To Julia’s delight their villa not only had its own private garden, it also had its own private swimming pool.
‘Oh, Silas, this is just too blissful,’ she exclaimed happily as she stood looking out of the villa’s patio doors towards the pool.
‘I thought you’d like it,’ Silas agreed, making her both laugh and blush at the same time.
‘Just because I happened to say that I’d love to swim naked with you and then have sex outside, in the open air, that doesn’t mean you had to find a way to make it possible,’ she told him.
‘Meaning that now that I have, you’ve changed your mind?’
‘No way,’ Julia assured him vehemently. ‘Though I’ll have to go and find Dorland later.’ She gave a small shudder. ‘I don’t want any more traumas or mistakes of the kind we had in Positano. I still can’t believe that actually happened. What is it?’ she demanded, when she saw the way Silas was looking at her.
‘I’ve had an e-mail from the person I asked to make some discreet enquiries into both Blayne and Prêt a Party.’
‘And?’
‘Let’s get settled in first. You must be hungry. I’ll order something from Room Service, shall I?’
‘Silas, it’s bad, isn’t it?’ Julia guessed.
‘Let’s get sorted out first.’
Julia reached out and touched his arm, sensing that he was trying to distract her.
‘No, please tell me now.’ She could see from his face that Silas was beginning to wish he hadn’t said anything. ‘I know you only want to protect me, but I’m not a little girl any more,’ she told him gently. ‘And Lucy is my friend.’
‘All right. But at least let’s sit down.’
Her mouth had gone dry, Julia realised as Silas sat in one of the comfortable easy chairs and she perched on the arm of it next to him.
‘From what my source has discovered—and I’ve no reason to doubt him; I’ve used him in the past to investigate sensitive issues for me—it looks very much as though Prêt a Party has some very serious financial problems.’
‘Oh, Silas.’ Julia placed her fingertips to her mouth, her eyes shadowing with distress.

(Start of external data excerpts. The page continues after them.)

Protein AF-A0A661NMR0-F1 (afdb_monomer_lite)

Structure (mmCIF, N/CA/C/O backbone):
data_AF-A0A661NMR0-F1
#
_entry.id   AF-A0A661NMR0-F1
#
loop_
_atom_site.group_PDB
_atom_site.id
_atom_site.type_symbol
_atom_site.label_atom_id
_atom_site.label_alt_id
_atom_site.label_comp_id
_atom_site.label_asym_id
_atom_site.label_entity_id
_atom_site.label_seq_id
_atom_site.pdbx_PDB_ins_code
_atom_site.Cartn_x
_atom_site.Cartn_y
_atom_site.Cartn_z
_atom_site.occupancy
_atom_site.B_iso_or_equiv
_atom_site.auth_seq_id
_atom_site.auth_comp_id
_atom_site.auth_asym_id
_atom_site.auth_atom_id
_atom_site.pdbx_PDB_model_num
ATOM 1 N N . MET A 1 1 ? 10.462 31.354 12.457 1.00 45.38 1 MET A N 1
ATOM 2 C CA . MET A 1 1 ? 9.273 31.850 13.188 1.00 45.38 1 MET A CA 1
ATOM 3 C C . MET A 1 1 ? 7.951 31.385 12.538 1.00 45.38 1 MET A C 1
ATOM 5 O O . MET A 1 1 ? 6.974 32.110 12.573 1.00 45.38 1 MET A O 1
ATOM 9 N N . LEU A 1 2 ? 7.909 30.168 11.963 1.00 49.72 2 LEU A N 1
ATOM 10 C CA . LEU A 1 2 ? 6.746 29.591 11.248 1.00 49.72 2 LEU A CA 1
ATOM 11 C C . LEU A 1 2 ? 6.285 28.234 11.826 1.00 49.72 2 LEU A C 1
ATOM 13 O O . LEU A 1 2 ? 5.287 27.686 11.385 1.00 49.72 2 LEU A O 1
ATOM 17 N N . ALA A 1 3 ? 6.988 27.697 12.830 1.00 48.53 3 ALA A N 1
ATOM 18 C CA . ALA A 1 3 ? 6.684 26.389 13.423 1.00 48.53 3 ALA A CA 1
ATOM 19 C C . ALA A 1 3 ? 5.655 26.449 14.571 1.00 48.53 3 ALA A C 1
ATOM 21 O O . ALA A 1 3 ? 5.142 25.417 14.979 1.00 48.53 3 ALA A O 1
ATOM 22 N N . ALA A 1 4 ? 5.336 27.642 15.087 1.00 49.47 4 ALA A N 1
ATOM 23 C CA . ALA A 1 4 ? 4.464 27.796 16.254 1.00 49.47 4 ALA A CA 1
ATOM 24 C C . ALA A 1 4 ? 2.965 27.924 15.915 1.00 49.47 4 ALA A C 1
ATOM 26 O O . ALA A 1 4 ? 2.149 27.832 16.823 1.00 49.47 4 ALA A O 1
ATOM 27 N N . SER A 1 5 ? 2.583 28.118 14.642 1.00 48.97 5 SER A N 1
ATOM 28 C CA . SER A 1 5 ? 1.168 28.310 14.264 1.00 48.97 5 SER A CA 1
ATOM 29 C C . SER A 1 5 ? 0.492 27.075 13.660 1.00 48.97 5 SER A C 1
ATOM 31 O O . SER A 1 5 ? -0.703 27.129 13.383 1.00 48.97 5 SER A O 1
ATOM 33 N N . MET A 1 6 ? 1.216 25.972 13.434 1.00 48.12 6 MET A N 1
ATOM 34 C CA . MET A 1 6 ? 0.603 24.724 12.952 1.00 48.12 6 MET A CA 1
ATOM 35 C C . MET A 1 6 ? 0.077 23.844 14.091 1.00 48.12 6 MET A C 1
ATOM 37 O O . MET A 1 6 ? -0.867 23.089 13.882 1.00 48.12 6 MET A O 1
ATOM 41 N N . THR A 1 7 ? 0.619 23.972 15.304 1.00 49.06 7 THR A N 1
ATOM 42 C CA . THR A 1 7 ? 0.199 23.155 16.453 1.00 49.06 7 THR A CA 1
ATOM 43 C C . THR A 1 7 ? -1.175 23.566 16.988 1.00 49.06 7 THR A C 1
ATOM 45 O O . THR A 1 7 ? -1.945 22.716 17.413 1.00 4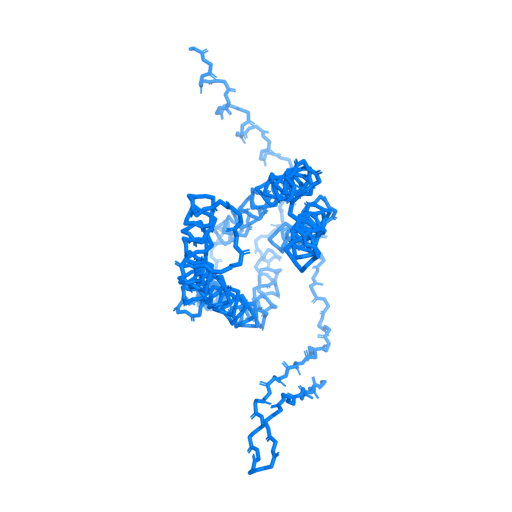9.06 7 THR A O 1
ATOM 48 N N . THR A 1 8 ? -1.533 24.851 16.902 1.00 49.34 8 THR A N 1
ATOM 49 C CA . THR A 1 8 ? -2.782 25.391 17.474 1.00 49.34 8 THR A CA 1
ATOM 50 C C . THR A 1 8 ? -4.030 25.086 16.637 1.00 49.34 8 THR A C 1
ATOM 52 O O . THR A 1 8 ? -5.142 25.164 17.144 1.00 49.34 8 THR A O 1
ATOM 55 N N . VAL A 1 9 ? -3.875 24.724 15.357 1.00 49.88 9 VAL A N 1
ATOM 56 C CA . VAL A 1 9 ? -5.013 24.410 14.469 1.00 49.88 9 VAL A CA 1
ATOM 57 C C . VAL A 1 9 ? -5.468 22.952 14.625 1.00 49.88 9 VAL A C 1
ATOM 59 O O . VAL A 1 9 ? -6.643 22.655 14.428 1.00 49.88 9 VAL A O 1
ATOM 62 N N . ALA A 1 10 ? -4.575 22.047 15.042 1.00 50.50 10 ALA A N 1
ATOM 63 C CA . ALA A 1 10 ? -4.904 20.631 15.208 1.00 50.50 10 ALA A CA 1
ATOM 64 C C . ALA A 1 10 ? -5.829 20.357 16.411 1.00 50.50 10 ALA A C 1
ATOM 66 O O . ALA A 1 10 ? -6.679 19.475 16.326 1.00 50.50 10 ALA A O 1
ATOM 67 N N . GLU A 1 11 ? -5.724 21.130 17.499 1.00 46.78 11 GLU A N 1
ATOM 68 C CA . GLU A 1 11 ? -6.592 20.963 18.680 1.00 46.78 11 GLU A CA 1
ATOM 69 C C . GLU A 1 11 ? -8.018 21.495 18.457 1.00 46.78 11 GLU A C 1
ATOM 71 O O . GLU A 1 11 ? -8.972 20.963 19.021 1.00 46.78 11 GLU A O 1
ATOM 76 N N . ALA A 1 12 ? -8.205 22.491 17.585 1.00 47.47 12 ALA A N 1
ATOM 77 C CA . ALA A 1 12 ? -9.510 23.126 17.383 1.00 47.47 12 ALA A CA 1
ATOM 78 C C . ALA A 1 12 ? -10.469 22.334 16.470 1.00 47.47 12 ALA A C 1
ATOM 80 O O . ALA A 1 12 ? -11.677 22.559 16.516 1.00 47.47 12 ALA A O 1
ATOM 81 N N . GLN A 1 13 ? -9.972 21.394 15.657 1.00 48.59 13 GLN A N 1
ATOM 82 C CA . GLN A 1 13 ? -10.817 20.583 14.763 1.00 48.59 13 GLN A CA 1
ATOM 83 C C . GLN A 1 13 ? -11.388 19.309 15.403 1.00 48.59 13 GLN A C 1
ATOM 85 O O . GLN A 1 13 ? -12.238 18.666 14.796 1.00 48.59 13 GLN A O 1
ATOM 90 N N . VAL A 1 14 ? -10.973 18.950 16.622 1.00 50.91 14 VAL A N 1
ATOM 91 C CA . VAL A 1 14 ? -11.455 17.733 17.308 1.00 50.91 14 VAL A CA 1
ATOM 92 C C . VAL A 1 14 ? -12.825 17.947 17.973 1.00 50.91 14 VAL A C 1
ATOM 94 O O . VAL A 1 14 ? -13.548 16.995 18.227 1.00 50.91 14 VAL A O 1
ATOM 97 N N . SER A 1 15 ? -13.243 19.198 18.187 1.00 49.97 15 SER A N 1
ATOM 98 C CA . SER A 1 15 ? -14.449 19.534 18.962 1.00 49.97 15 SER A CA 1
ATOM 99 C C . SER A 1 15 ? -15.789 19.362 18.214 1.00 49.97 15 SER A C 1
ATOM 101 O O . SER A 1 15 ? -16.818 19.791 18.735 1.00 49.97 15 SER A O 1
ATOM 103 N N . GLY A 1 16 ? -15.810 18.794 17.002 1.00 56.84 16 GLY A N 1
ATOM 104 C CA . GLY A 1 16 ? -17.026 18.721 16.175 1.00 56.84 16 GLY A CA 1
ATOM 105 C C . GLY A 1 16 ? -17.343 17.365 15.542 1.00 56.84 16 GLY A C 1
ATOM 106 O O . GLY A 1 16 ? -18.356 17.257 14.855 1.00 56.84 16 GLY A O 1
ATOM 107 N N . GLU A 1 17 ? -16.508 16.342 15.732 1.00 70.06 17 GLU A N 1
ATOM 108 C CA . GLU A 1 17 ? -16.833 14.987 15.271 1.00 70.06 17 GLU A CA 1
ATOM 109 C C . GLU A 1 17 ? -17.767 14.346 16.309 1.00 70.06 17 GLU A C 1
ATOM 111 O O . GLU A 1 17 ? -17.380 14.161 17.460 1.00 70.06 17 GLU A O 1
ATOM 116 N N . ASN A 1 18 ? -19.019 14.063 15.925 1.00 77.44 18 ASN A N 1
ATOM 117 C CA . ASN A 1 18 ? -19.985 13.345 16.766 1.00 77.44 18 ASN A CA 1
ATOM 118 C C . ASN A 1 18 ? -19.494 11.906 16.976 1.00 77.44 18 ASN A C 1
ATOM 120 O O . ASN A 1 18 ? -19.853 11.004 16.215 1.00 77.44 18 ASN A O 1
ATOM 124 N N . LEU A 1 19 ? -18.647 11.703 17.982 1.00 80.69 19 LEU A N 1
ATOM 125 C CA . LEU A 1 19 ? -18.216 10.373 18.384 1.00 80.69 19 LEU A CA 1
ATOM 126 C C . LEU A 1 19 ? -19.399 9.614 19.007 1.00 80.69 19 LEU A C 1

‘There’s worse, I’m afraid. It seems that there is every likelihood that Blayne has been defrauding
the business—and Lucy herself as well.’
‘Oh, no! Poor Lucy—but how can that have happened? Lucy is always complaining that her trustee won’t let her touch her trust fund without his say-so.’

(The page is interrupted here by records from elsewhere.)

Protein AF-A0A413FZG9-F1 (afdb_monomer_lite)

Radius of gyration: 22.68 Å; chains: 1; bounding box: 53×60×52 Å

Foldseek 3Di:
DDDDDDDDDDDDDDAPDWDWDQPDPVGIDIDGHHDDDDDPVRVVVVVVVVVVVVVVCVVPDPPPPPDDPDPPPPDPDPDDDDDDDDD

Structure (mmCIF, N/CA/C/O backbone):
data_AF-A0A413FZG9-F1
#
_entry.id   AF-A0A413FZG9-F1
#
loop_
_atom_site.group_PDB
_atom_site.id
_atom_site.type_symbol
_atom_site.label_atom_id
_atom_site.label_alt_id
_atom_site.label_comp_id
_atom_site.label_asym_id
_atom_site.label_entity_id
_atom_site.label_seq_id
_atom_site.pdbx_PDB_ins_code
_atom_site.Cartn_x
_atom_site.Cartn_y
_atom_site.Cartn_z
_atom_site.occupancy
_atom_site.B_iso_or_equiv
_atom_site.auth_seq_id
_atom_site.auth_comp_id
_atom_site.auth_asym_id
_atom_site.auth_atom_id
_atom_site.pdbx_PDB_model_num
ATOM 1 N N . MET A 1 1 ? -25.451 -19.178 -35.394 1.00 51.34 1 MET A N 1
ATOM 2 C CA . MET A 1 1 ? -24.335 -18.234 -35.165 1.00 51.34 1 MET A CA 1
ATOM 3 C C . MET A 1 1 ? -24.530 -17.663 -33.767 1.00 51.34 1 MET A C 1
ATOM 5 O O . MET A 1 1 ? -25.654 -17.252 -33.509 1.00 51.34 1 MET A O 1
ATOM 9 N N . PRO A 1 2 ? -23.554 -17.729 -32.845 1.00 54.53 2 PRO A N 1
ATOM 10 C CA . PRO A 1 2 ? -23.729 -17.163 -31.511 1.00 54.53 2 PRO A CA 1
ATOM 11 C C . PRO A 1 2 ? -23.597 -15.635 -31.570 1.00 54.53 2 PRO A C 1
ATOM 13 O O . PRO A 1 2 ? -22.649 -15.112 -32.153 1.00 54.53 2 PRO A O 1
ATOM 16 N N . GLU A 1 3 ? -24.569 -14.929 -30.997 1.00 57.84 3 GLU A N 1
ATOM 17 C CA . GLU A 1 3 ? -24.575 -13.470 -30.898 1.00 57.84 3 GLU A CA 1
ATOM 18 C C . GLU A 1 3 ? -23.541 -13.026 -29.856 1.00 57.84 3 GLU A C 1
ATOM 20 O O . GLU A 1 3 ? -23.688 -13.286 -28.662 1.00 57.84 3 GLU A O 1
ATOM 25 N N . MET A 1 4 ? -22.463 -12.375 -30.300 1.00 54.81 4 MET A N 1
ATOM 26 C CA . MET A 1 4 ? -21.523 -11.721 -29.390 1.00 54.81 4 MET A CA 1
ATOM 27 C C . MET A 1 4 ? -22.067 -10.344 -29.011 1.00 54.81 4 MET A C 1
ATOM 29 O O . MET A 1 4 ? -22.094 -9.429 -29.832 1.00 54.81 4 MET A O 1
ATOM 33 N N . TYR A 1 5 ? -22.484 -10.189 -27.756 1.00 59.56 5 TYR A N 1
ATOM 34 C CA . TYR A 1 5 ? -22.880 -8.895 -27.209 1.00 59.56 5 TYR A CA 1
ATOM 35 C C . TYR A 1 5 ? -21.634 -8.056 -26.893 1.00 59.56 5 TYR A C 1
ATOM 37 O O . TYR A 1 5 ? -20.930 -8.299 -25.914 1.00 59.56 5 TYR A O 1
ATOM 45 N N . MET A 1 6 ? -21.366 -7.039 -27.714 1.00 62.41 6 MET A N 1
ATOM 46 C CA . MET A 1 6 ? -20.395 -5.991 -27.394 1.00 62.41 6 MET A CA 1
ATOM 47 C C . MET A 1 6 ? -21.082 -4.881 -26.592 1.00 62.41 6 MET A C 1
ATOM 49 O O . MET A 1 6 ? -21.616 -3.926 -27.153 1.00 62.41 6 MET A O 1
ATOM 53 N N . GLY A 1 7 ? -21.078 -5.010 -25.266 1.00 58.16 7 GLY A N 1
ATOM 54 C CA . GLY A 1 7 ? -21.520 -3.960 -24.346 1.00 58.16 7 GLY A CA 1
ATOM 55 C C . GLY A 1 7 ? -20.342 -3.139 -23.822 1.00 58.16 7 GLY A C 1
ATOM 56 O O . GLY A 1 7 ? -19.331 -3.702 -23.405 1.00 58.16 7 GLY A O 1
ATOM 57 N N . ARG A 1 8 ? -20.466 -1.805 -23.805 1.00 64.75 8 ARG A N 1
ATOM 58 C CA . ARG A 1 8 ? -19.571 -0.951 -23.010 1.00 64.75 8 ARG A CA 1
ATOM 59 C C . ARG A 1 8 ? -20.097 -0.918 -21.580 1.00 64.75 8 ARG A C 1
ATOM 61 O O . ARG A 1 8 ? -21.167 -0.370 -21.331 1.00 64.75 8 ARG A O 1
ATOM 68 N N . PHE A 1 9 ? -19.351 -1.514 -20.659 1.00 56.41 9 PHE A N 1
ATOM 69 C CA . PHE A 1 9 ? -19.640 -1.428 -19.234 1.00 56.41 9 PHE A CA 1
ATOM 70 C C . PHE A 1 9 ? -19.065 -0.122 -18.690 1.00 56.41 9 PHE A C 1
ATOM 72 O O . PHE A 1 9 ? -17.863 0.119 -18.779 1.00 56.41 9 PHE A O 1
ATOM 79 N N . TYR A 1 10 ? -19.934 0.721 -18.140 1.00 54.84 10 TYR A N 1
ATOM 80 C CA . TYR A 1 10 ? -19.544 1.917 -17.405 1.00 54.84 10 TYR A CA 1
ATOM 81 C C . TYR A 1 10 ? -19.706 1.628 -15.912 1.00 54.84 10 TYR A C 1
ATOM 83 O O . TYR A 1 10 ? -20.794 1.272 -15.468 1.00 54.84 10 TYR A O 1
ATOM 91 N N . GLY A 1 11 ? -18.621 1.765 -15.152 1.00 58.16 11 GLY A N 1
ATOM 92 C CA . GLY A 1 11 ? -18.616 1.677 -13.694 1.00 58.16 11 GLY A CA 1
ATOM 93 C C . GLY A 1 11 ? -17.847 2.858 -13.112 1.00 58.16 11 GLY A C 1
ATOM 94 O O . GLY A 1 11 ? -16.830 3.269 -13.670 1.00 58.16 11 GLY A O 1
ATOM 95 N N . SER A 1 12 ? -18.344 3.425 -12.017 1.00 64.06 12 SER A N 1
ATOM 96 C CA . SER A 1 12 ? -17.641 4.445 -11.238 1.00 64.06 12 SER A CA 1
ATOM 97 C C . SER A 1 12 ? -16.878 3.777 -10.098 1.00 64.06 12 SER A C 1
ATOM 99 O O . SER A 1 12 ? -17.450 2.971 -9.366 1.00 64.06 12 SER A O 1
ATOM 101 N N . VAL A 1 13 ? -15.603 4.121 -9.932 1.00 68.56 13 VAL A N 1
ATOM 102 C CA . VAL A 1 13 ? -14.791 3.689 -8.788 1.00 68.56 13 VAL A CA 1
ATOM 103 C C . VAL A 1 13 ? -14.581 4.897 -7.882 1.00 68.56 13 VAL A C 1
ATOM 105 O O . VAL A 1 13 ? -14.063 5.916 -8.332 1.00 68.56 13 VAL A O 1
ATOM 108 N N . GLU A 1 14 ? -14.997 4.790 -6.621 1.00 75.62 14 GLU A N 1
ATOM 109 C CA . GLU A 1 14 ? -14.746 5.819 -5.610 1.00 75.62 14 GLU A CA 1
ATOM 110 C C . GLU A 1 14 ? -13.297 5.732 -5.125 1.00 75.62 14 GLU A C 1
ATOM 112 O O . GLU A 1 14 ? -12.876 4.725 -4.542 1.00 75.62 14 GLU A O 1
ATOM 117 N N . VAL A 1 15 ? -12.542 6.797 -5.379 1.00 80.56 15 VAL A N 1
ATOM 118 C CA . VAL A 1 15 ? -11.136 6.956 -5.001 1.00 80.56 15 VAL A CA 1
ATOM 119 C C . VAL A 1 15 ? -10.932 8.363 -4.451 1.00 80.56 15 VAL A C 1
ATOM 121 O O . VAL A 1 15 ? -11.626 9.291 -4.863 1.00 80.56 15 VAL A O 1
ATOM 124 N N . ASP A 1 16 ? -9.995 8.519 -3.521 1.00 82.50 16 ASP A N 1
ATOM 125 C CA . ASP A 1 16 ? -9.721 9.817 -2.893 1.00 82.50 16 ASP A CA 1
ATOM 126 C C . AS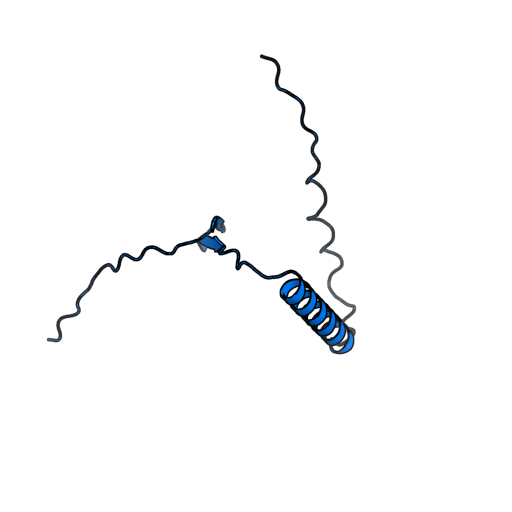P A 1 16 ? -8.873 10.711 -3.802 1.00 82.50 16 ASP A C 1
ATOM 128 O O . ASP A 1 16 ? -8.953 11.935 -3.738 1.00 82.50 16 ASP A O 1
ATOM 132 N N . GLU A 1 17 ? -8.043 10.098 -4.646 1.00 82.69 17 GLU A N 1
ATOM 133 C CA . GLU A 1 17 ? -7.085 10.796 -5.495 1.00 82.69 17 GLU A CA 1
ATOM 134 C C . GLU A 1 17 ? -6.837 9.998 -6.781 1.00 82.69 17 GLU A C 1
ATOM 136 O O . GLU A 1 17 ? -6.835 8.768 -6.759 1.00 82.69 17 GLU A O 1
ATOM 141 N N . ILE A 1 18 ? -6.630 10.675 -7.913 1.00 86.19 18 ILE A N 1
ATOM 142 C CA . ILE A 1 18 ? -6.312 10.039 -9.201 1.00 86.19 18 ILE A CA 1
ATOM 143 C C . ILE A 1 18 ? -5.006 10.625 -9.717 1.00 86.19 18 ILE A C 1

‘Maybe not, but he has allowed her to guarantee Prêt a Party’s overdraft facilities. And that means that the bank has been able to call upon her to clear it via her trust fund. From what my source has discovered, it seems that large amounts of money have been withdrawn from the business by Blayne, which have caused an overdraft that Lucy has had to make good. It seems that there is no real business reason why he should have withdrawn such large amounts, and my source suspects they have gone straight into his own pocket—if Lucy isn’t aware of what he’s doing.’
‘She can’t be.’ Julia defended her friend immediately. ‘Lucy is scrupulously honest, Silas.’
‘Maybe she was. But she loves Blayne, and if he has been pressuring her…’
‘No.’ Julia shook her head vigorously. ‘No matter how much Lucy loves Nick, she would never agree to anything underhand. She just isn’t like that. Oh, Silas. Poor, poor Lucy.’
Tears shimmered in Julia’s eyes. ‘This is just so awful. Imagine loving someone who would do that to you. And Nick…how could he do such a thing?’ She bit her bottom lip and then looked unhappily at Silas.
‘It’s going to be so dreadful for Lucy when she finds out what Nick’s been doing.’
‘Yes, but you can’t interfere,’ Silas warned her.
‘Silas, she’s one of my two closest friends,’ Julia protested. ‘Lucy, Carly and I have been like sisters. I can’t just stand by and let Nick destroy her.’
‘What I’ve told you is merely, at this stage, the informed opinion of my source. What do you think will happen if you do tell Lucy and she refuses to believe you? Blayne is her husband. She’s besotted with him.’